We talked some about those vegetables, speculating that maybe the Heaths had brought the seeds out with them from behind the Iron Curtain, although so far as I could remember, vegetables were vegetables, no matter where you were. They grew the same things in Russia or Rumania or Timbuktu as we did. And, anyhow, by this time I was getting a little skeptical about that story of their escaping from Rumania.

But we didn't have the time for much serious speculation on the Heaths, although there was plenty of casual gossip going around the neighborhood. Haying came along and then the small-grain harvest and everyone was busy. The hay was good and the small-grain crop was fair, but it didn't look like we'd get much corn. For we hit a drought. That's the way it goes – too much rain in June, not enough in August.

We watched the corn and watched the sky and felt hopeful when a cloud showed up, but the clouds never meant a thing. It just seems at times that God isn't on your side.

Then one morning Jingo Harris showed up and stood around, first on one foot, then the other, talking to me while I worked on an old corn binder that was about worn out and which it didn't look nohow I'd need to use that year.

“Jingo,” I said, after I'd watched him fidget for an hour or more, “you got something on your mind?”

He blurted it out then. “Heath got rain last night,” he said.

“No one else did,” I told him.

“I guess you're right,” said Jingo. “Heath's the only one.”

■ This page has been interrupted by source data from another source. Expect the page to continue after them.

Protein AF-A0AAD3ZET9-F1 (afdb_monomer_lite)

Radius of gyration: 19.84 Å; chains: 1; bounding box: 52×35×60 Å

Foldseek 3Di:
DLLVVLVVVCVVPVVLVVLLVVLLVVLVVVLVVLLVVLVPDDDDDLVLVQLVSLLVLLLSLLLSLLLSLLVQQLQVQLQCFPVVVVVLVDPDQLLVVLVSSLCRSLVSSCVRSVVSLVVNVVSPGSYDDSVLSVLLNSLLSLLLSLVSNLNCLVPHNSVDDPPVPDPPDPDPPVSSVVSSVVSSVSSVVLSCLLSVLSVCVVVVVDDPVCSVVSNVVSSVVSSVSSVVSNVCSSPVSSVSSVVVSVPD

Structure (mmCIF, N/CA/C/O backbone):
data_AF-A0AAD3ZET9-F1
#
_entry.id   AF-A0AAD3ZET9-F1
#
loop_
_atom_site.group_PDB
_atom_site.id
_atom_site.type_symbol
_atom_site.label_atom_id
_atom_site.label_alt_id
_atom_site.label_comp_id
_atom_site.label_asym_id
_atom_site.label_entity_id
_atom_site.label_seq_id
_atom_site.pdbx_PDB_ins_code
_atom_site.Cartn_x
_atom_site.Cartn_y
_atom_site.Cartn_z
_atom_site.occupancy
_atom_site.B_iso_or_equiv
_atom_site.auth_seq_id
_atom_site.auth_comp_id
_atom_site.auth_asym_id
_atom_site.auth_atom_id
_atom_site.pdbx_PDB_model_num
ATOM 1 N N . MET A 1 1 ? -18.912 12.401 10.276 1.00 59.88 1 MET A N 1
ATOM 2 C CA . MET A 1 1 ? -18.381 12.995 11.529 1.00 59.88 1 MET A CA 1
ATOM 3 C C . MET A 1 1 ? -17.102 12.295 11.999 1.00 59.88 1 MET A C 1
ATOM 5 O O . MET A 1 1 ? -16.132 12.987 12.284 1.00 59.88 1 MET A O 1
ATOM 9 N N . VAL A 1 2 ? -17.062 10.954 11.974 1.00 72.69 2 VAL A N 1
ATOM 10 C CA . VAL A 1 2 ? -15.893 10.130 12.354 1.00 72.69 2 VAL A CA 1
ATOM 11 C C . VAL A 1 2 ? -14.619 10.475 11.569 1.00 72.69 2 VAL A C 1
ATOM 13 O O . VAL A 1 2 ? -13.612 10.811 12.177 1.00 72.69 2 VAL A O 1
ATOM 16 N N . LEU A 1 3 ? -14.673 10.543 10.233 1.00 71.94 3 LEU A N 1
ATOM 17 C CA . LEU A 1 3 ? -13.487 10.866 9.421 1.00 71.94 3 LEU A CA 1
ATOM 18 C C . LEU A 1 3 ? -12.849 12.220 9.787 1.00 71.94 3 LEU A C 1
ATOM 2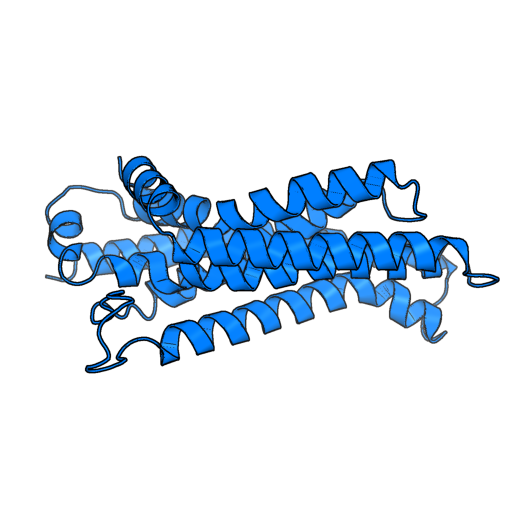0 O O . LEU A 1 3 ? -11.632 12.352 9.818 1.00 71.94 3 LEU A O 1
ATOM 24 N N . ARG A 1 4 ? -13.658 13.239 10.112 1.00 76.31 4 ARG A N 1
ATOM 25 C CA . ARG A 1 4 ? -13.148 14.566 10.504 1.00 76.31 4 ARG A CA 1
ATOM 26 C C . ARG A 1 4 ? -12.448 14.526 11.865 1.00 76.31 4 ARG A C 1
ATOM 28 O O . ARG A 1 4 ? -11.499 15.280 12.071 1.00 76.31 4 ARG A O 1
ATOM 35 N N . LYS A 1 5 ? -12.918 13.678 12.787 1.00 80.06 5 LYS A N 1
ATOM 36 C CA . LYS A 1 5 ? -12.248 13.411 14.068 1.00 80.06 5 LYS A CA 1
ATOM 37 C C . LYS A 1 5 ? -10.901 12.737 13.806 1.00 80.06 5 LYS A C 1
ATOM 39 O O . LYS A 1 5 ? -9.888 13.257 14.260 1.00 80.06 5 LYS A O 1
ATOM 44 N N . ASP A 1 6 ? -10.889 11.665 13.020 1.00 76.50 6 ASP A N 1
ATOM 45 C CA . ASP A 1 6 ? -9.679 10.881 12.749 1.00 76.50 6 ASP A CA 1
ATOM 46 C C . ASP A 1 6 ? -8.625 11.709 12.001 1.00 76.50 6 ASP A C 1
ATOM 48 O O . ASP A 1 6 ? -7.457 11.711 12.377 1.00 76.50 6 ASP A O 1
ATOM 52 N N . LEU A 1 7 ? -9.034 12.537 11.033 1.00 76.62 7 LEU A N 1
ATOM 53 C CA . LEU A 1 7 ? -8.137 13.491 10.373 1.00 76.62 7 LEU A CA 1
ATOM 54 C C . LEU A 1 7 ? -7.570 14.527 11.350 1.00 76.62 7 LEU A C 1
ATOM 56 O O . LEU A 1 7 ? -6.375 14.801 11.324 1.00 76.62 7 LEU A O 1
ATOM 60 N N . LYS A 1 8 ? -8.385 15.089 12.252 1.00 80.75 8 LYS A N 1
ATOM 61 C CA . LYS A 1 8 ? -7.870 16.003 13.286 1.00 80.75 8 LYS A CA 1
ATOM 62 C C . LYS A 1 8 ? -6.879 15.310 14.220 1.00 80.75 8 LYS A C 1
ATOM 64 O O . LYS A 1 8 ? -5.931 15.958 14.651 1.00 80.75 8 LYS A O 1
ATOM 69 N N . LEU A 1 9 ? -7.089 14.032 14.536 1.00 74.94 9 LEU A N 1
ATOM 70 C CA . LEU A 1 9 ? -6.130 13.241 15.306 1.00 74.94 9 LEU A CA 1
ATOM 71 C C . LEU A 1 9 ? -4.838 13.020 14.514 1.00 74.94 9 LEU A C 1
ATOM 73 O O . LEU A 1 9 ? -3.771 13.191 15.087 1.00 74.94 9 LEU A O 1
ATOM 77 N N . LEU A 1 10 ? -4.920 12.762 13.202 1.00 75.00 10 LEU A N 1
ATOM 78 C CA . LEU A 1 10 ? -3.753 12.666 12.316 1.00 75.00 10 LEU A CA 1
ATOM 79 C C . LEU A 1 10 ? -2.869 13.915 12.399 1.00 75.00 10 LEU A C 1
ATOM 81 O O . LEU A 1 10 ? -1.666 13.824 12.618 1.00 75.00 10 LEU A O 1
ATOM 85 N N . PHE A 1 11 ? -3.473 15.097 12.267 1.00 78.94 11 PHE A N 1
ATOM 86 C CA . PHE A 1 11 ? -2.749 16.370 12.324 1.00 78.94 11 PHE A CA 1
ATOM 87 C C . PHE A 1 11 ? -2.179 16.685 13.712 1.00 78.94 11 PHE A C 1
ATOM 89 O O . PHE A 1 11 ? -1.324 17.555 13.834 1.00 78.94 11 PHE A O 1
ATOM 96 N N . ARG A 1 12 ? -2.641 15.994 14.758 1.00 80.44 12 ARG A N 1
ATOM 97 C CA . ARG A 1 12 ? -2.218 16.210 16.146 1.00 80.44 12 ARG A CA 1
ATOM 98 C C . ARG A 1 12 ? -1.306 15.112 16.685 1.00 80.44 12 ARG A C 1
ATOM 100 O O . ARG A 1 12 ? -0.864 15.247 17.820 1.00 80.44 12 ARG A O 1
ATOM 107 N N . ASP A 1 13 ? -1.044 14.052 15.922 1.00 78.50 13 ASP A N 1
ATOM 108 C CA . ASP A 1 13 ? -0.205 12.931 16.347 1.00 78.50 13 ASP A CA 1
ATOM 109 C C . ASP A 1 13 ? 1.251 13.161 15.900 1.00 78.50 13 ASP A C 1
ATOM 111 O O . ASP A 1 13 ? 1.584 12.908 14.739 1.00 78.50 13 ASP A O 1
ATOM 115 N N . PRO A 1 14 ? 2.139 13.666 16.781 1.00 77.56 14 PRO A N 1
ATOM 116 C CA . PRO A 1 14 ? 3.501 14.019 16.393 1.00 77.56 14 PRO A CA 1
ATOM 117 C C . PRO A 1 14 ? 4.295 12.799 15.923 1.00 77.56 14 PRO A C 1
ATOM 119 O O . PRO A 1 14 ? 5.133 12.923 15.036 1.00 77.56 14 PRO A O 1
ATOM 122 N N . VAL A 1 15 ? 4.012 11.609 16.461 1.00 79.50 15 VAL A N 1
ATOM 123 C CA . VAL A 1 15 ? 4.734 10.375 16.121 1.00 79.50 15 VAL A CA 1
ATOM 124 C C . VAL A 1 15 ? 4.503 9.993 14.669 1.00 79.50 15 VAL A C 1
ATOM 126 O O . VAL A 1 15 ? 5.445 9.624 13.968 1.00 79.50 15 VAL A O 1
ATOM 129 N N . LEU A 1 16 ? 3.277 10.171 14.186 1.00 83.38 16 LEU A N 1
ATOM 130 C CA . LEU A 1 16 ? 2.956 9.954 12.785 1.00 83.38 16 LEU A CA 1
ATOM 131 C C . LEU A 1 16 ? 3.684 10.942 11.865 1.00 83.38 16 LEU A C 1
ATOM 133 O O . LEU A 1 16 ? 4.212 10.534 10.832 1.00 83.38 16 LEU A O 1
ATOM 137 N N . TRP A 1 17 ? 3.762 12.219 12.244 1.00 85.88 17 TRP A N 1
ATOM 138 C CA . TRP A 1 17 ? 4.511 13.220 11.476 1.00 85.88 17 TRP A CA 1
ATOM 139 C C . TRP A 1 17 ? 6.011 12.941 11.466 1.00 85.88 17 TRP A C 1
ATOM 141 O O . TRP A 1 17 ? 6.640 13.080 10.419 1.00 85.88 17 TRP A O 1
ATOM 151 N N . TYR A 1 18 ? 6.579 12.473 12.581 1.00 87.19 18 TYR A N 1
ATOM 152 C CA . TYR A 1 18 ? 7.960 11.993 12.612 1.00 87.19 18 TYR A CA 1
ATOM 153 C C . TYR A 1 18 ? 8.155 10.781 11.690 1.00 87.19 18 TYR A C 1
ATOM 155 O O . TYR A 1 18 ? 9.127 10.735 10.935 1.00 87.19 18 TYR A O 1
ATOM 163 N N . GLY A 1 19 ? 7.217 9.829 11.682 1.00 87.44 19 GLY A N 1
ATOM 164 C CA . GLY A 1 19 ? 7.230 8.685 10.763 1.00 87.44 19 GLY A CA 1
ATOM 165 C C . GLY A 1 19 ? 7.160 9.100 9.289 1.00 87.44 19 GLY A C 1
ATOM 166 O O . GLY A 1 19 ? 7.924 8.601 8.464 1.00 87.44 19 GLY A O 1
ATOM 167 N N . LEU A 1 20 ? 6.295 10.063 8.959 1.00 90.06 20 LEU A N 1
ATOM 168 C CA . LEU A 1 20 ? 6.174 10.626 7.612 1.00 90.06 20 LEU A CA 1
ATOM 169 C C . LEU A 1 20 ? 7.440 11.371 7.188 1.00 90.06 20 LEU A C 1
ATOM 171 O O . LEU A 1 20 ? 7.938 11.138 6.090 1.00 90.06 20 LEU A O 1
ATOM 175 N N . ALA A 1 21 ? 7.989 12.225 8.054 1.00 91.25 21 ALA A N 1
ATOM 176 C CA . ALA A 1 21 ? 9.201 12.984 7.765 1.00 91.25 21 ALA A CA 1
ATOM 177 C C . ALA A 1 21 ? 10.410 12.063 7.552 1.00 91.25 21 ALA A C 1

He told me how he'd gone to cut through Heath's north cornfield, carrying back a couple of balls of binder twine he'd borrowed from Bert Smith. It wasn't until he'd crawled through the fence that he noticed the field was wet, soaked by a heavy rain.

“It must have happened in the night,” he said.

He thought it was funny, but figured maybe there had been a shower across the lower end of the valley, although as a rule rains travel up and down the valley, not across it. But when he had crossed the corner of the field and crawled through the fence, he noticed it hadn't rained at all. So he went back and walked around the field and the rain had fallen on the field, but nowhere else. It began at the fence and ended at the fence.